Cuarto acto: el acta del Consejo Interno donde se informa todo lo anterior circula entre la comunidad científica (por correo electrónico, con encabezados que van de “sobre la ética en la UNAM” a “científicos cuchareros en la UNAM”). Hay sorpresa, indignación, opiniones de que el castigo debería haber sido más riguroso y que la UNAM debería fijar públicamente una postura firme. Todo ello aderezado por detalles como que Soberón y Chávez Bravo son esposos, que él es hijo de connotado investigador y ex-rector de la UNAM Guillermo Soberón, y que el trabajo que causó todo el escándalo está relacionado con la creación de vegetales transgénicos que incluyen el gen de la proteína Cry de la bacteria Bacillus thuringiensis, que funciona como un insecticida natural que puede permitir reducir el uso de insecticidas artificiales tóxicos en agricultura.
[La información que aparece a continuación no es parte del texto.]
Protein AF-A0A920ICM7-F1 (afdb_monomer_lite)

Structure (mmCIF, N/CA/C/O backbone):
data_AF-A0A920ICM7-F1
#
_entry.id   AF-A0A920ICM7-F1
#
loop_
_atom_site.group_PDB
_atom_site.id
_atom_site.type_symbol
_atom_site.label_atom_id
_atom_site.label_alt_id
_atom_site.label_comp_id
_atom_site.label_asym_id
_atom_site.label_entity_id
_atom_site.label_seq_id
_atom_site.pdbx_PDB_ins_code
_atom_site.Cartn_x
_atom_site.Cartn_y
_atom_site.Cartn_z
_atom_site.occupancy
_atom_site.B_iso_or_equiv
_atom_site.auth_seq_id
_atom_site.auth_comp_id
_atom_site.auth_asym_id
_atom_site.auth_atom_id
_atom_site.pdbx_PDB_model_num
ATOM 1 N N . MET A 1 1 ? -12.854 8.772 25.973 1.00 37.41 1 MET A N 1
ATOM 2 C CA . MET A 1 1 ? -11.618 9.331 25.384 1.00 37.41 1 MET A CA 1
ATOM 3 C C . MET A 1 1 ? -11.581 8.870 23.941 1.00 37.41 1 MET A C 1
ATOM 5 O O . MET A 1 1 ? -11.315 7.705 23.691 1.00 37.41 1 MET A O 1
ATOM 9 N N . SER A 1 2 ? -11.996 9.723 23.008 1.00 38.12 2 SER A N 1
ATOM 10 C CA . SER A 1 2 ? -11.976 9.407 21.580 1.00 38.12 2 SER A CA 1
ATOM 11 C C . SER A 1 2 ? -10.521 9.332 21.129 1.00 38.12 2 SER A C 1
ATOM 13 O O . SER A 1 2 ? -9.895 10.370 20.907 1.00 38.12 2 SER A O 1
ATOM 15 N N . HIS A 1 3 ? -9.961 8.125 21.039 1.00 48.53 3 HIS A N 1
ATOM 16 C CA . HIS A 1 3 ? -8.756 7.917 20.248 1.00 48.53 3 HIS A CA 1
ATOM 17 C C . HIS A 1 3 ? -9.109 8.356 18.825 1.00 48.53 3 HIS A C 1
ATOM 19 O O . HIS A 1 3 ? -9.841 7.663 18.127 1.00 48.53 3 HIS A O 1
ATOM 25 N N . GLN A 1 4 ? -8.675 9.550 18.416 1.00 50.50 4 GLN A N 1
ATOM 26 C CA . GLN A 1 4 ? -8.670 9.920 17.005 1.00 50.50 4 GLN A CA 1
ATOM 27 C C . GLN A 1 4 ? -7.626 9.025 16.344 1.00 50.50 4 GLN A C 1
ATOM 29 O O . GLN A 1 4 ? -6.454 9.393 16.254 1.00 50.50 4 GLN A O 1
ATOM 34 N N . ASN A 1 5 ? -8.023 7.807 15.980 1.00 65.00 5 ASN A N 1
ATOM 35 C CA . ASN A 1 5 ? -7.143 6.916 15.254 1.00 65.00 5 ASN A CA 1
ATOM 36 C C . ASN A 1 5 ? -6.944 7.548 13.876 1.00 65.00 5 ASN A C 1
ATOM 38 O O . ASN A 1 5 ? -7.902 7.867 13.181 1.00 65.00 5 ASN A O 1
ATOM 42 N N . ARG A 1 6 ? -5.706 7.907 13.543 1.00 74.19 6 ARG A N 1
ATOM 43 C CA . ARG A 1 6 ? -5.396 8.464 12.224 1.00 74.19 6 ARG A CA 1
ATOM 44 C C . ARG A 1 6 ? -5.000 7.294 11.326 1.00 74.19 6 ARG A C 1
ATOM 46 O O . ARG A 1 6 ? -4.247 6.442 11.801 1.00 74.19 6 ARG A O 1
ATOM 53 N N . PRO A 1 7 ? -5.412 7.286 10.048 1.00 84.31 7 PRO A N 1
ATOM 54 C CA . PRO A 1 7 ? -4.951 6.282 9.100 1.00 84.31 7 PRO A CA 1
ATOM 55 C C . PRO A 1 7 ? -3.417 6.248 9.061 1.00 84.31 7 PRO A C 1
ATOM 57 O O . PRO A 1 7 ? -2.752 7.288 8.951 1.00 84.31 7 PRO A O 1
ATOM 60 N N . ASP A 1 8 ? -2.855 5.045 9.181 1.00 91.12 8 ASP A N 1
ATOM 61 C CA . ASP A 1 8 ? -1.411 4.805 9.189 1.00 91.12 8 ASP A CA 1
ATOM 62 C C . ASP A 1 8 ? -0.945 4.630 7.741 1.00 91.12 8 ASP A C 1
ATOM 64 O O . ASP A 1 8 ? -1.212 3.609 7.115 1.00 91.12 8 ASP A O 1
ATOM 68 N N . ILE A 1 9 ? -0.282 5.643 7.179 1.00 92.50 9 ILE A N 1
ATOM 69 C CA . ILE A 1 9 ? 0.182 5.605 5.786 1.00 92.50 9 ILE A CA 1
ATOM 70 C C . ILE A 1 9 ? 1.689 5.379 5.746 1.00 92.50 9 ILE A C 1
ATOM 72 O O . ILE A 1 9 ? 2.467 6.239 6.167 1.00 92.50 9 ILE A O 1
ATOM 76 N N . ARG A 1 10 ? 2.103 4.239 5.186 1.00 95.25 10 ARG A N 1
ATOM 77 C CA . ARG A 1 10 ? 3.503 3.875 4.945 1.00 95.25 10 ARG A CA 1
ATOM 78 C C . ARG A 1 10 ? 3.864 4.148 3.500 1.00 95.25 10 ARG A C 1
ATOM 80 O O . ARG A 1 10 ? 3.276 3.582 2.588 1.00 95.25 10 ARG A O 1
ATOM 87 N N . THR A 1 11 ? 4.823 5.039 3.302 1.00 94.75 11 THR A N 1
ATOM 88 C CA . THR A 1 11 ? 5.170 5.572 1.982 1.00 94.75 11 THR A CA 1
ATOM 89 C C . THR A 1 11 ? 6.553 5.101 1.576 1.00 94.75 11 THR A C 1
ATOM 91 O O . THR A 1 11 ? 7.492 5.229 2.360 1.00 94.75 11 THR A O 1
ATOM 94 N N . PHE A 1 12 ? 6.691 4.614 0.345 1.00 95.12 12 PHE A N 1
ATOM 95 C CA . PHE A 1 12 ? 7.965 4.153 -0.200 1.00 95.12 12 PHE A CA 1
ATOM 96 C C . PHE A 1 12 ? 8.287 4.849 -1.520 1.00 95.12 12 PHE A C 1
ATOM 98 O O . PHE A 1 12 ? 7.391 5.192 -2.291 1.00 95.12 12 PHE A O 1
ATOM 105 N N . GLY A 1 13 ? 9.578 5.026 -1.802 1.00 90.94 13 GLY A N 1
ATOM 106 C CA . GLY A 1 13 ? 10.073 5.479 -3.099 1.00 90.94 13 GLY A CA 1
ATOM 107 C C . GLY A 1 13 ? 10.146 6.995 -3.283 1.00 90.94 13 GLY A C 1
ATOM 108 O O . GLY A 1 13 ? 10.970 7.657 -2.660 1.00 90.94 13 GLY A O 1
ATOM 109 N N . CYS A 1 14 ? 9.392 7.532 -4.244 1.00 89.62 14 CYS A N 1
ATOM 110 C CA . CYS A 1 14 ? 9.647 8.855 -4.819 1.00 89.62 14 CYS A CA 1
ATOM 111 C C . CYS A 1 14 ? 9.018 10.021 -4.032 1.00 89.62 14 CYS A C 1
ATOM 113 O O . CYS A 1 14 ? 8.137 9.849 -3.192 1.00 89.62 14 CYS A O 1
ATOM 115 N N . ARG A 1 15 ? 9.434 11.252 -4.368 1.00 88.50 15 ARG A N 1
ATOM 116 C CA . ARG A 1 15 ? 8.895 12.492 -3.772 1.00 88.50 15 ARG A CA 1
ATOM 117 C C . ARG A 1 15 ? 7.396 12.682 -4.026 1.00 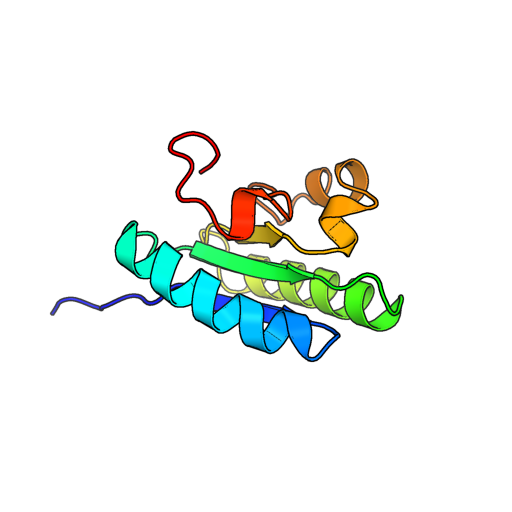88.50 15 ARG A C 1
ATOM 119 O O . ARG A 1 15 ? 6.721 13.267 -3.187 1.00 88.50 15 ARG A O 1
ATOM 126 N N . ILE A 1 16 ? 6.886 12.180 -5.152 1.00 86.56 16 ILE A N 1
ATOM 127 C CA . ILE A 1 16 ? 5.458 12.255 -5.492 1.00 86.56 16 ILE A CA 1
ATOM 128 C C . ILE A 1 16 ? 4.638 11.444 -4.485 1.00 86.56 16 ILE A C 1
ATOM 130 O O . ILE A 1 16 ? 3.661 11.960 -3.956 1.00 86.56 16 ILE A O 1
ATOM 134 N N . ASN A 1 17 ? 5.095 10.244 -4.114 1.00 85.88 17 ASN A N 1
ATOM 135 C CA . ASN A 1 17 ? 4.409 9.415 -3.123 1.00 85.88 17 ASN A CA 1
ATOM 136 C C . ASN A 1 17 ? 4.298 10.099 -1.750 1.00 85.88 17 ASN A C 1
ATOM 138 O O . ASN A 1 17 ? 3.310 9.892 -1.047 1.00 85.88 17 ASN A O 1
ATOM 142 N N . ILE A 1 18 ? 5.275 10.924 -1.357 1.00 85.94 18 ILE A N 1
ATOM 143 C CA . ILE A 1 18 ? 5.218 11.687 -0.096 1.00 85.94 18 ILE A CA 1
ATOM 144 C C . ILE A 1 18 ? 4.070 12.697 -0.140 1.00 85.94 18 ILE A C 1
ATOM 146 O O . ILE A 1 18 ? 3.282 12.767 0.801 1.00 85.94 18 ILE A O 1
ATOM 150 N N . TRP A 1 19 ? 3.956 13.433 -1.247 1.00 86.06 19 TRP A N 1
ATOM 151 C CA . TRP A 1 19 ? 2.882 14.402 -1.445 1.00 86.06 19 TRP A CA 1
ATOM 152 C C . TRP A 1 19 ? 1.507 13.723 -1.529 1.00 86.06 19 TRP A C 1
ATOM 154 O O . TRP A 1 19 ? 0.583 14.117 -0.819 1.00 86.06 19 TRP A O 1
ATOM 164 N N . GLU A 1 20 ? 1.384 12.639 -2.303 1.00 85.62 20 GLU A N 1
ATOM 165 C CA . GLU A 1 20 ? 0.147 11.848 -2.388 1.00 85.62 20 GLU A CA 1
ATOM 166 C C . GLU A 1 20 ? -0.308 11.341 -1.017 1.00 85.62 20 GLU A C 1
ATOM 168 O O . GLU A 1 20 ? -1.497 11.327 -0.715 1.00 85.62 20 GLU A O 1
ATOM 173 N N . SER A 1 21 ? 0.632 10.961 -0.153 1.00 88.25 21 SER A N 1
ATOM 174 C CA . SER A 1 21 ? 0.315 10.391 1.158 1.00 88.25 21 SER A CA 1
ATOM 175 C C . SER A 1 21 ? -0.309 11.403 2.117 1.00 88.25 21 SER A C 1
ATOM 177 O O . SER A 1 21 ? -1.043 11.017 3.025 1.00 88.25 21 SER A O 1
ATOM 179 N N . GLU A 1 22 ? -0.048 12.697 1.941 1.00 85.88 22 GLU A N 1
ATOM 180 C CA . GLU A 1 22 ? -0.744 13.736 2.699 1.00 85.88 22 GLU A CA 1
ATOM 181 C C . GLU A 1 22 ? -2.199 13.879 2.240 1.00 85.88 22 GLU A C 1
ATOM 183 O O . GLU A 1 22 ? -3.108 13.905 3.073 1.00 85.88 22 GLU A O 1
ATOM 188 N N . VAL A 1 23 ? -2.428 13.851 0.925 1.00 85.56 23 VAL A N 1
ATOM 189 C CA . VAL A 1 23 ? -3.773 13.869 0.333 1.00 85.56 23 VAL A CA 1
ATOM 190 C C . VAL A 1 23 ? -4.575 12.638 0.761 1.00 85.56 23 VAL A C 1
ATOM 192 O O . VAL A 1 23 ? -5.677 12.781 1.292 1.00 85.56 23 VAL A O 1
ATOM 195 N N . MET A 1 24 ? -3.992 11.443 0.632 1.00 85.19 24 MET A N 1
ATOM 196 C CA . MET A 1 24 ? -4.608 10.177 1.041 1.00 85.19 24 MET A CA 1
ATOM 197 C C . MET A 1 24 ? -4.984 10.180 2.526 1.00 85.19 24 MET A C 1
ATOM 199 O O . MET A 1 24 ? -6.050 9.693 2.894 1.00 85.19 24 MET A O 1
ATOM 203 N N . ARG A 1 25 ? -4.139 10.758 3.393 1.00 87.19 25 ARG A N 1
ATOM 204 C CA . ARG A 1 25 ? -4.428 10.854 4.831 1.00 87.19 25 ARG A CA 1
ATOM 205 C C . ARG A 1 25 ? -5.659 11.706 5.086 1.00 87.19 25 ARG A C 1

Quinto acto y final: Estalla el escándalo. La prensa –el diario La Jornada, ayer– publica los detalles del caso (que coincide con su bien conocida tendencia anti-transgénicos). En entrevista, el Coordinador de la Investigación Científica de la UNAM, Carlos Arámburo, cuestionado sobre cómo afecta esto el prestigio de la UNAM, declara “Es algo que se tiene que ver con cuidado. Ciertamente, es una llamada de atención para tener un sistema más atento a los productos de la investigación que hacemos. Habría sido deseable que no ocurriera, pero en función de los resultados que se tengan, con la comunicación que se pueda dar a las revistas correspondientes al respecto y si ellos deciden que no hay alteración sustancial de los resultados, será menor la afectación”.

La máxima autoridad del área científica de la UNAM desaprovecha así la oportunidad de aclarar que aunque en ciencia la alteración de datos es inaceptable, el fraude siempre ha existido y existirá, inevitablemente, como en toda actividad humana. Que precisamente por ello la ciencia cuenta con mecanismos de revisión y autocorrección para detectarlo, denunciarlo y corregirlo. Que los investigadores, en una buena decisión en medio de tantos errores, han notificado a las revistas de lo ocurrido, lo cual permitirá remediar, en lo posible, el daño que la difusión de las imágenes alteradas pudiera haber causado. Que lejos de ocultar el caso, el Instituto de Biotecnología y la UNAM actúan dentro del marco de las buenas prácticas científicas al reconocer, analizar y sancionar la falta de ética en la conducta de sus investigadores.

Moraleja: la ciencia, como la democracia, no es perfecta. Pero como en la democracia, sólo la transparencia y el apego a la ética pueden evitar que esa imperfección las envenene. El poder de la ciencia reside en su capacidad de reconocer errores y corregirlos. Más allá de si las sanciones impuestas son o no suficientes, la UNAM actúa como nuestra máxima casa de estudios que busca defender, en palabras de la Comisión, “los valores de excelencia académica y científica de las instituciones de investigación de nuestro país”.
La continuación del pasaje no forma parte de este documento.